Résultats : plus de 150 morts, 6000 blessés et 300 000 personnes sans abri.

La planète : depuis 40 ans, on prévient nos leaders que les milliards de tonnes de gaz à effet de serre envoyées dans l’atmosphère constituent une bombe à retardement. Ils ne font rien, ou presque.

Résultats : des milliers de personnes meurent déjà des conséquences liées aux changements climatiques (inondations, sécheresses, tempêtes, etc.), des millions d’autres sont déplacées, des maladies se propagent sur de nouveaux territoires, le dernier plateau de glace intact de l’Arctique canadien vient de s’effondrer...

Dans l’eau chaude

Connaissez-vous la métaphore de la grenouille ? Plongée d’un coup dans de l’eau extrêmement chaude, la grenouille tentera de s’échapper. Mais si on la met dans une eau tempérée et que très tranquillement on en augmente la température, elle y restera jusqu’à en mourir.

Les études en psychologie sociale ont démontré un phénomène similaire. Plus on perçoit une menace, plus elle nous affecte directement, plus il est probable que l’on passe à l’action. Moins le danger nous semble proche dans le temps et l’espace, moins nous serons prêts à changer nos habitudes.

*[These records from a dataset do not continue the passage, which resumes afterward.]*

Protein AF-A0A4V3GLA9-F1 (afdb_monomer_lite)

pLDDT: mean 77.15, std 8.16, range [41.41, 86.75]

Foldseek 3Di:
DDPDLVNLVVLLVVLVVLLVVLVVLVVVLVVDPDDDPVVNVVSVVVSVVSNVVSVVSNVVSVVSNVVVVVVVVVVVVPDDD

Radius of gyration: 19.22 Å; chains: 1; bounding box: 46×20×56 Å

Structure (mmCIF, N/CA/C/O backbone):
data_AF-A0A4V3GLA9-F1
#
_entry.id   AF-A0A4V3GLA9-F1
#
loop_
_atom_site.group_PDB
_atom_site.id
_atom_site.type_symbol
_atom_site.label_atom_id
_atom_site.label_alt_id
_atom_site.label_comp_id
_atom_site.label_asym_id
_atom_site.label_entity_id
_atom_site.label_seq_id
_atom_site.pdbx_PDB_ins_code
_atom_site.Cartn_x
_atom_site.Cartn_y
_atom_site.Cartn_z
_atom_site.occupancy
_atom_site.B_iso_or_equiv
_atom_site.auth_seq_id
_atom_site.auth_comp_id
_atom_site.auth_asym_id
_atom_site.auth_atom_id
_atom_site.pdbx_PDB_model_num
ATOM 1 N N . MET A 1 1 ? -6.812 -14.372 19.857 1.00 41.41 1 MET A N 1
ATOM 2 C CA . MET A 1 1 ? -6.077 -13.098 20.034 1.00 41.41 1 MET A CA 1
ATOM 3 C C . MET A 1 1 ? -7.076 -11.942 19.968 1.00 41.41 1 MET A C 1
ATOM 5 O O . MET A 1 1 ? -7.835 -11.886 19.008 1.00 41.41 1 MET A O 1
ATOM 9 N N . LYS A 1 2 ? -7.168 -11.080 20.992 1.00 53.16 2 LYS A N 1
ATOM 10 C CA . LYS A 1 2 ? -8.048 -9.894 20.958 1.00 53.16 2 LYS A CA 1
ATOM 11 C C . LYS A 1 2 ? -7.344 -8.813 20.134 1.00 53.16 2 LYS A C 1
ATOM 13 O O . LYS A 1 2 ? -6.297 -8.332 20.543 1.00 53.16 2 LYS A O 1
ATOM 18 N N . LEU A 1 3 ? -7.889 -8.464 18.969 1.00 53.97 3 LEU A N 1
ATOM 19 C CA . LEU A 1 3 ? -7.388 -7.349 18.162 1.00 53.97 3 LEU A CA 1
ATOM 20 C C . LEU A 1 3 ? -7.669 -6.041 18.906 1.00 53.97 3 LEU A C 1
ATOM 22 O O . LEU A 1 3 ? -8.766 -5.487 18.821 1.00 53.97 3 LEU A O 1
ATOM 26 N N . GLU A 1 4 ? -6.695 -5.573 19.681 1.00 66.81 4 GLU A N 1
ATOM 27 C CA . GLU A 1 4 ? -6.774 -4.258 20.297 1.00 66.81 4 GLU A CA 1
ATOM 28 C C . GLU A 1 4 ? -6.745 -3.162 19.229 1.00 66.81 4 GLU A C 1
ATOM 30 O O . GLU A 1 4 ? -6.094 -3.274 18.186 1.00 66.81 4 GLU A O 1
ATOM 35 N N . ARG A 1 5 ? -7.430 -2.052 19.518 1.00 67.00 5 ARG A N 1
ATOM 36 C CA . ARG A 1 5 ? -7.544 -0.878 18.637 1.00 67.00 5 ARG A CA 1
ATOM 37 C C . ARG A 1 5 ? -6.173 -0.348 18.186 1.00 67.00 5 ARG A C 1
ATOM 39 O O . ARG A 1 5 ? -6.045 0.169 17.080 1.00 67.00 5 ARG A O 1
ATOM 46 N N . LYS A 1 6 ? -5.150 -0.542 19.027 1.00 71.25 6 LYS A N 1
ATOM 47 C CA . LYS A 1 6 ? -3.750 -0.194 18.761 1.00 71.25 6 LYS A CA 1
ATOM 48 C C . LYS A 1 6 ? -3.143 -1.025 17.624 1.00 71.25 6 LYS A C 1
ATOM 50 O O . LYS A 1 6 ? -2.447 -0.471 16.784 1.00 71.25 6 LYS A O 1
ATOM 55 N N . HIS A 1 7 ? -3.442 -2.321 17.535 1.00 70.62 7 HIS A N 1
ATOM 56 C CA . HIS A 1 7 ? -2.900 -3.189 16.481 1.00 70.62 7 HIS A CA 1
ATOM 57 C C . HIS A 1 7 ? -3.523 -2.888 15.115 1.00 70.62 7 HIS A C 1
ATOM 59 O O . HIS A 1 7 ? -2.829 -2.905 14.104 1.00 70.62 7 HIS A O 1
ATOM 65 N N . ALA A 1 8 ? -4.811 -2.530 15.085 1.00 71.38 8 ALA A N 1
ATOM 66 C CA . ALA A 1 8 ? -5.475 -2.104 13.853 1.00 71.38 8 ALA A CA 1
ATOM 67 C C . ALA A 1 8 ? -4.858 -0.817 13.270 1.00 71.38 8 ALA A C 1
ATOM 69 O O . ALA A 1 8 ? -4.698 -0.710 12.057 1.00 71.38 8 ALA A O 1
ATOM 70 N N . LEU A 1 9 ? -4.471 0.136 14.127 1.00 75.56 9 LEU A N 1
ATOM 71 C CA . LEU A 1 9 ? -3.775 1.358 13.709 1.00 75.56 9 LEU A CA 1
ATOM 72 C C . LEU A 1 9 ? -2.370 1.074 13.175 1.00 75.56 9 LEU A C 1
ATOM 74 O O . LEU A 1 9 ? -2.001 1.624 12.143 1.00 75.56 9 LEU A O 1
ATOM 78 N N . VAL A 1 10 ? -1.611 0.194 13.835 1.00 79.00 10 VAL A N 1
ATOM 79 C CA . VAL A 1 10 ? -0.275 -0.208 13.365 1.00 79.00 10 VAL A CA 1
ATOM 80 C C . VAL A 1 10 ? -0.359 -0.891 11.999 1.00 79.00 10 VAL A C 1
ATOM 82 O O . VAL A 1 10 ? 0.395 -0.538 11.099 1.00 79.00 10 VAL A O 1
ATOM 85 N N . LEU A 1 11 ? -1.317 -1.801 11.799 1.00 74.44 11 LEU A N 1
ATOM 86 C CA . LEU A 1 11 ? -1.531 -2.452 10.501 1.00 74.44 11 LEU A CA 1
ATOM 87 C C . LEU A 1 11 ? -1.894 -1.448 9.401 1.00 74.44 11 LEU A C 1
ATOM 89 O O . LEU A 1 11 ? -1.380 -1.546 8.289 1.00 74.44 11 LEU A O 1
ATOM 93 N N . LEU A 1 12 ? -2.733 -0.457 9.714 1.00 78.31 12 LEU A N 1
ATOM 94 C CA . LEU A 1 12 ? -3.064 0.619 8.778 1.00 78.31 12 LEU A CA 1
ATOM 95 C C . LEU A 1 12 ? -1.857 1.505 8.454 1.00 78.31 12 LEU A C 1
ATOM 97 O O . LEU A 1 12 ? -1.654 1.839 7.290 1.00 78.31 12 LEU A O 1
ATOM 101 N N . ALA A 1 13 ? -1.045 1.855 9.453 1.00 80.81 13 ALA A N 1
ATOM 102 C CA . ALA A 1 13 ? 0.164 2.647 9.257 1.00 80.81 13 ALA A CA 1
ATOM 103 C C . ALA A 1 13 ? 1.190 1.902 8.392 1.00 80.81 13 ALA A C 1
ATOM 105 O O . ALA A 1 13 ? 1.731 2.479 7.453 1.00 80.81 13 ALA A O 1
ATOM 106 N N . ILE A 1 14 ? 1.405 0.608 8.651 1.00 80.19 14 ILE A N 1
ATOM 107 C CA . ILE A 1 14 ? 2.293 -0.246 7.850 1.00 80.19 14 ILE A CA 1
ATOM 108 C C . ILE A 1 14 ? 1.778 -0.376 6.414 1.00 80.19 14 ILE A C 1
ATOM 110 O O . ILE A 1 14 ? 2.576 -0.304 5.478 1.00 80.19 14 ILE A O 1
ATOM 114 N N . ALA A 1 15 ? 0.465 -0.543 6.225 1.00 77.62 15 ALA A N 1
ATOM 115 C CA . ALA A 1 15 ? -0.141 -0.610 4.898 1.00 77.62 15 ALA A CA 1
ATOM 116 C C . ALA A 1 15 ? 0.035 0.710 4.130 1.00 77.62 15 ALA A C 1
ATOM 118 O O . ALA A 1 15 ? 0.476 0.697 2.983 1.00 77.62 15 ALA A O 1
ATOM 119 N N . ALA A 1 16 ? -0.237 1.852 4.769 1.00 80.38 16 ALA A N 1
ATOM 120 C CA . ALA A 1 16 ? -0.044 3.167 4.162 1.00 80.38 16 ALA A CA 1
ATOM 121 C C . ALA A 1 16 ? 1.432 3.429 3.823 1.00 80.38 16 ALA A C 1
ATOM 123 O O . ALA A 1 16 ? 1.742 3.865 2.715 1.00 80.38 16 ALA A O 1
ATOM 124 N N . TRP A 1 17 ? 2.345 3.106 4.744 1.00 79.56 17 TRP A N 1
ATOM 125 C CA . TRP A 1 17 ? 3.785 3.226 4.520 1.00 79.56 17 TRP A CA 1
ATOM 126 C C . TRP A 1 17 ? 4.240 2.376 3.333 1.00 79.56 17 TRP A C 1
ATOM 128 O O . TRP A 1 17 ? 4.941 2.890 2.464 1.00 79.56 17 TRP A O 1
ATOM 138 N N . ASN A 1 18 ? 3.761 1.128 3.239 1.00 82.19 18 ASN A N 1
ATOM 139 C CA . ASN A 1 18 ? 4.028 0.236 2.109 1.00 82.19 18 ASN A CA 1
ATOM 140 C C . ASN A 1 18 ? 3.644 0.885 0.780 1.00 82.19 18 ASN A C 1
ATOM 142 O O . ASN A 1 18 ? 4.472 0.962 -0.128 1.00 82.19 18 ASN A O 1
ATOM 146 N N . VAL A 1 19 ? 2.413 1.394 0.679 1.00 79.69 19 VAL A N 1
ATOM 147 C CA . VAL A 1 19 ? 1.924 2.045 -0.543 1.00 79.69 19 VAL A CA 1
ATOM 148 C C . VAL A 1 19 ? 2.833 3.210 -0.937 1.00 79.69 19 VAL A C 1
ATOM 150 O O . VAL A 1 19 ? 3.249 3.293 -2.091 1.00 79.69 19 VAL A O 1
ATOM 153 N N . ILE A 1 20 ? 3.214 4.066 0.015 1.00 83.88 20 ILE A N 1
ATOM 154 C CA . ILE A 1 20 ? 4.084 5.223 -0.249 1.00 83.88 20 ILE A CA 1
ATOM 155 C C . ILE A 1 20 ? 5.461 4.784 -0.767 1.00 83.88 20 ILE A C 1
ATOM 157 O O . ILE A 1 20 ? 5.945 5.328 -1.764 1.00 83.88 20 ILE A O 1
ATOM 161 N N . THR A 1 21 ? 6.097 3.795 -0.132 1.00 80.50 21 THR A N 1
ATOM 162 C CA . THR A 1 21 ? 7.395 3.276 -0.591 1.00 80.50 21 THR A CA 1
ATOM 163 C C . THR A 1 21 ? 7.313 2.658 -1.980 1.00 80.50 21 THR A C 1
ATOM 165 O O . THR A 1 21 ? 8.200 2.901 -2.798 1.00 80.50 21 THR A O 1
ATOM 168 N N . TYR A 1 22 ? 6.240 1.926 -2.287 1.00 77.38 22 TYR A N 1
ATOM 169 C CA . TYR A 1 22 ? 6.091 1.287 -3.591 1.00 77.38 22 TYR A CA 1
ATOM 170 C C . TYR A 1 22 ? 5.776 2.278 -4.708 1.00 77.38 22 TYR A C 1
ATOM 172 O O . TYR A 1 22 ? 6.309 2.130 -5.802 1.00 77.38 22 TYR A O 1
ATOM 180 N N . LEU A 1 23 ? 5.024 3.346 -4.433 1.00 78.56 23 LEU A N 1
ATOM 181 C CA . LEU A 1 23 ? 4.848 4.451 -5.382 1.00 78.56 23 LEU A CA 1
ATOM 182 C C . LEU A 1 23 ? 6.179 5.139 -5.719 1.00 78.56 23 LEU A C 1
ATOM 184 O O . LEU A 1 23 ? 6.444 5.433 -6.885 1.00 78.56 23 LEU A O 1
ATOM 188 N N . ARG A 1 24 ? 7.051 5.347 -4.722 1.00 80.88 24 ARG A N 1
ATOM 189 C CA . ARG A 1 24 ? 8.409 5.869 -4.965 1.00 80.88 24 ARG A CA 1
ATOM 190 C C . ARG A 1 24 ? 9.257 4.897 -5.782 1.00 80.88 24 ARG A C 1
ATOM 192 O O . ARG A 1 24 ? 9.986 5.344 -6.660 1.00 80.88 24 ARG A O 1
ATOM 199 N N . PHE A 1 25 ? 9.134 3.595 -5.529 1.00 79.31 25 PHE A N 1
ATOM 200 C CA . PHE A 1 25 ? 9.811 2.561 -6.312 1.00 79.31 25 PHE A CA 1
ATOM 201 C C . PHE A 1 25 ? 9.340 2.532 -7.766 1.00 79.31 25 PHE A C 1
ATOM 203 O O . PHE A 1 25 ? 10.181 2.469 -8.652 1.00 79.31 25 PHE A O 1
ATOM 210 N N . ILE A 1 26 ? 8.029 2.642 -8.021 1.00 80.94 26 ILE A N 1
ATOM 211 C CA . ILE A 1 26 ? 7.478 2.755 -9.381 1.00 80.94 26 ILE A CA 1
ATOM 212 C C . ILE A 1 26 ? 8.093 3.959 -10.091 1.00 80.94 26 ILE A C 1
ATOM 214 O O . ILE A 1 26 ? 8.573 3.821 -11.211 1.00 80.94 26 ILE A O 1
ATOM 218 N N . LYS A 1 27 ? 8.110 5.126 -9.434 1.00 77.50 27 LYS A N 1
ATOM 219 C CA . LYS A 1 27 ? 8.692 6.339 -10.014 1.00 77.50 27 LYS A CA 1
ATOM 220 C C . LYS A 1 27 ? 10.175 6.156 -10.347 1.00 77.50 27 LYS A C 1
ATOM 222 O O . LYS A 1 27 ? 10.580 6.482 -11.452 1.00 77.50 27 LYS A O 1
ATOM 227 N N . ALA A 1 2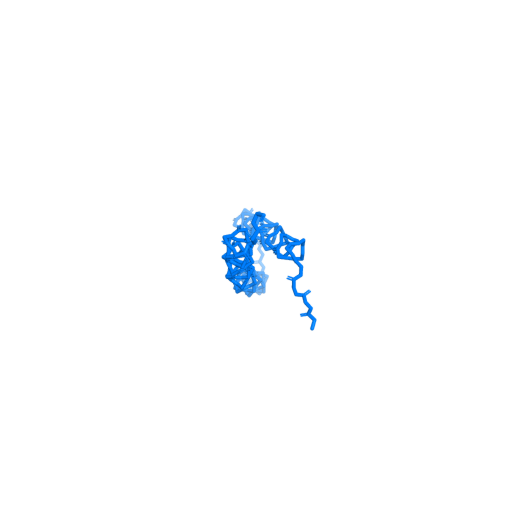8 ? 10.951 5.580 -9.429 1.00 80.00 28 ALA A N 1
ATOM 228 C CA . ALA A 1 28 ? 12.357 5.274 -9.674 1.00 80.00 28 ALA A CA 1
ATOM 229 C C . ALA A 1 28 ? 12.539 4.299 -10.850 1.00 80.00 28 ALA A C 1
ATOM 231 O O . ALA A 1 28 ? 13.456 4.483 -11.641 1.00 80.00 28 ALA A O 1
ATOM 232 N N . LEU A 1 29 ? 11.649 3.309 -10.987 1.00 79.31 29 LEU A N 1
ATOM 233 C CA . LEU A 1 29 ? 11.660 2.343 -12.087 1.00 79.31 29 LEU A CA 1
ATOM 234 C C . LEU A 1 29 ? 11.396 2.999 -13.446 1.00 79.31 29 LEU A C 1
ATOM 236 O O . LEU A 1 29 ? 12.050 2.659 -14.423 1.00 79.31 29 LEU A O 1
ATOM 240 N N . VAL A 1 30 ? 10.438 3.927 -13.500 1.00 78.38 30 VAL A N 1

Les déclencheurs de changements

Il faut souvent une « crise » pour provoquer de grands changements.

On l’a expérimenté avec la COVID-19. Le danger était ressenti chez nous, directement. Nous avons réagi. Reste à voir quels changements deviendront permanents. Notamment pour améliorer le sort de nos personnes âgées dans nos CHSLD.

C’est aussi le cas au Liban. La population y est maintenant en mode action.

En réponse à la crise climatique, aurons-nous l’intelligence d’agir individuellement et collectivement, localement et mondialement ?

Le Québec a tout ce qu’il faut pour devenir un leader de la transition écologique. Pourquoi attendre de nouvelles catastrophes, ici et maintenant, pour nous motiver à changer pour faire mieux ?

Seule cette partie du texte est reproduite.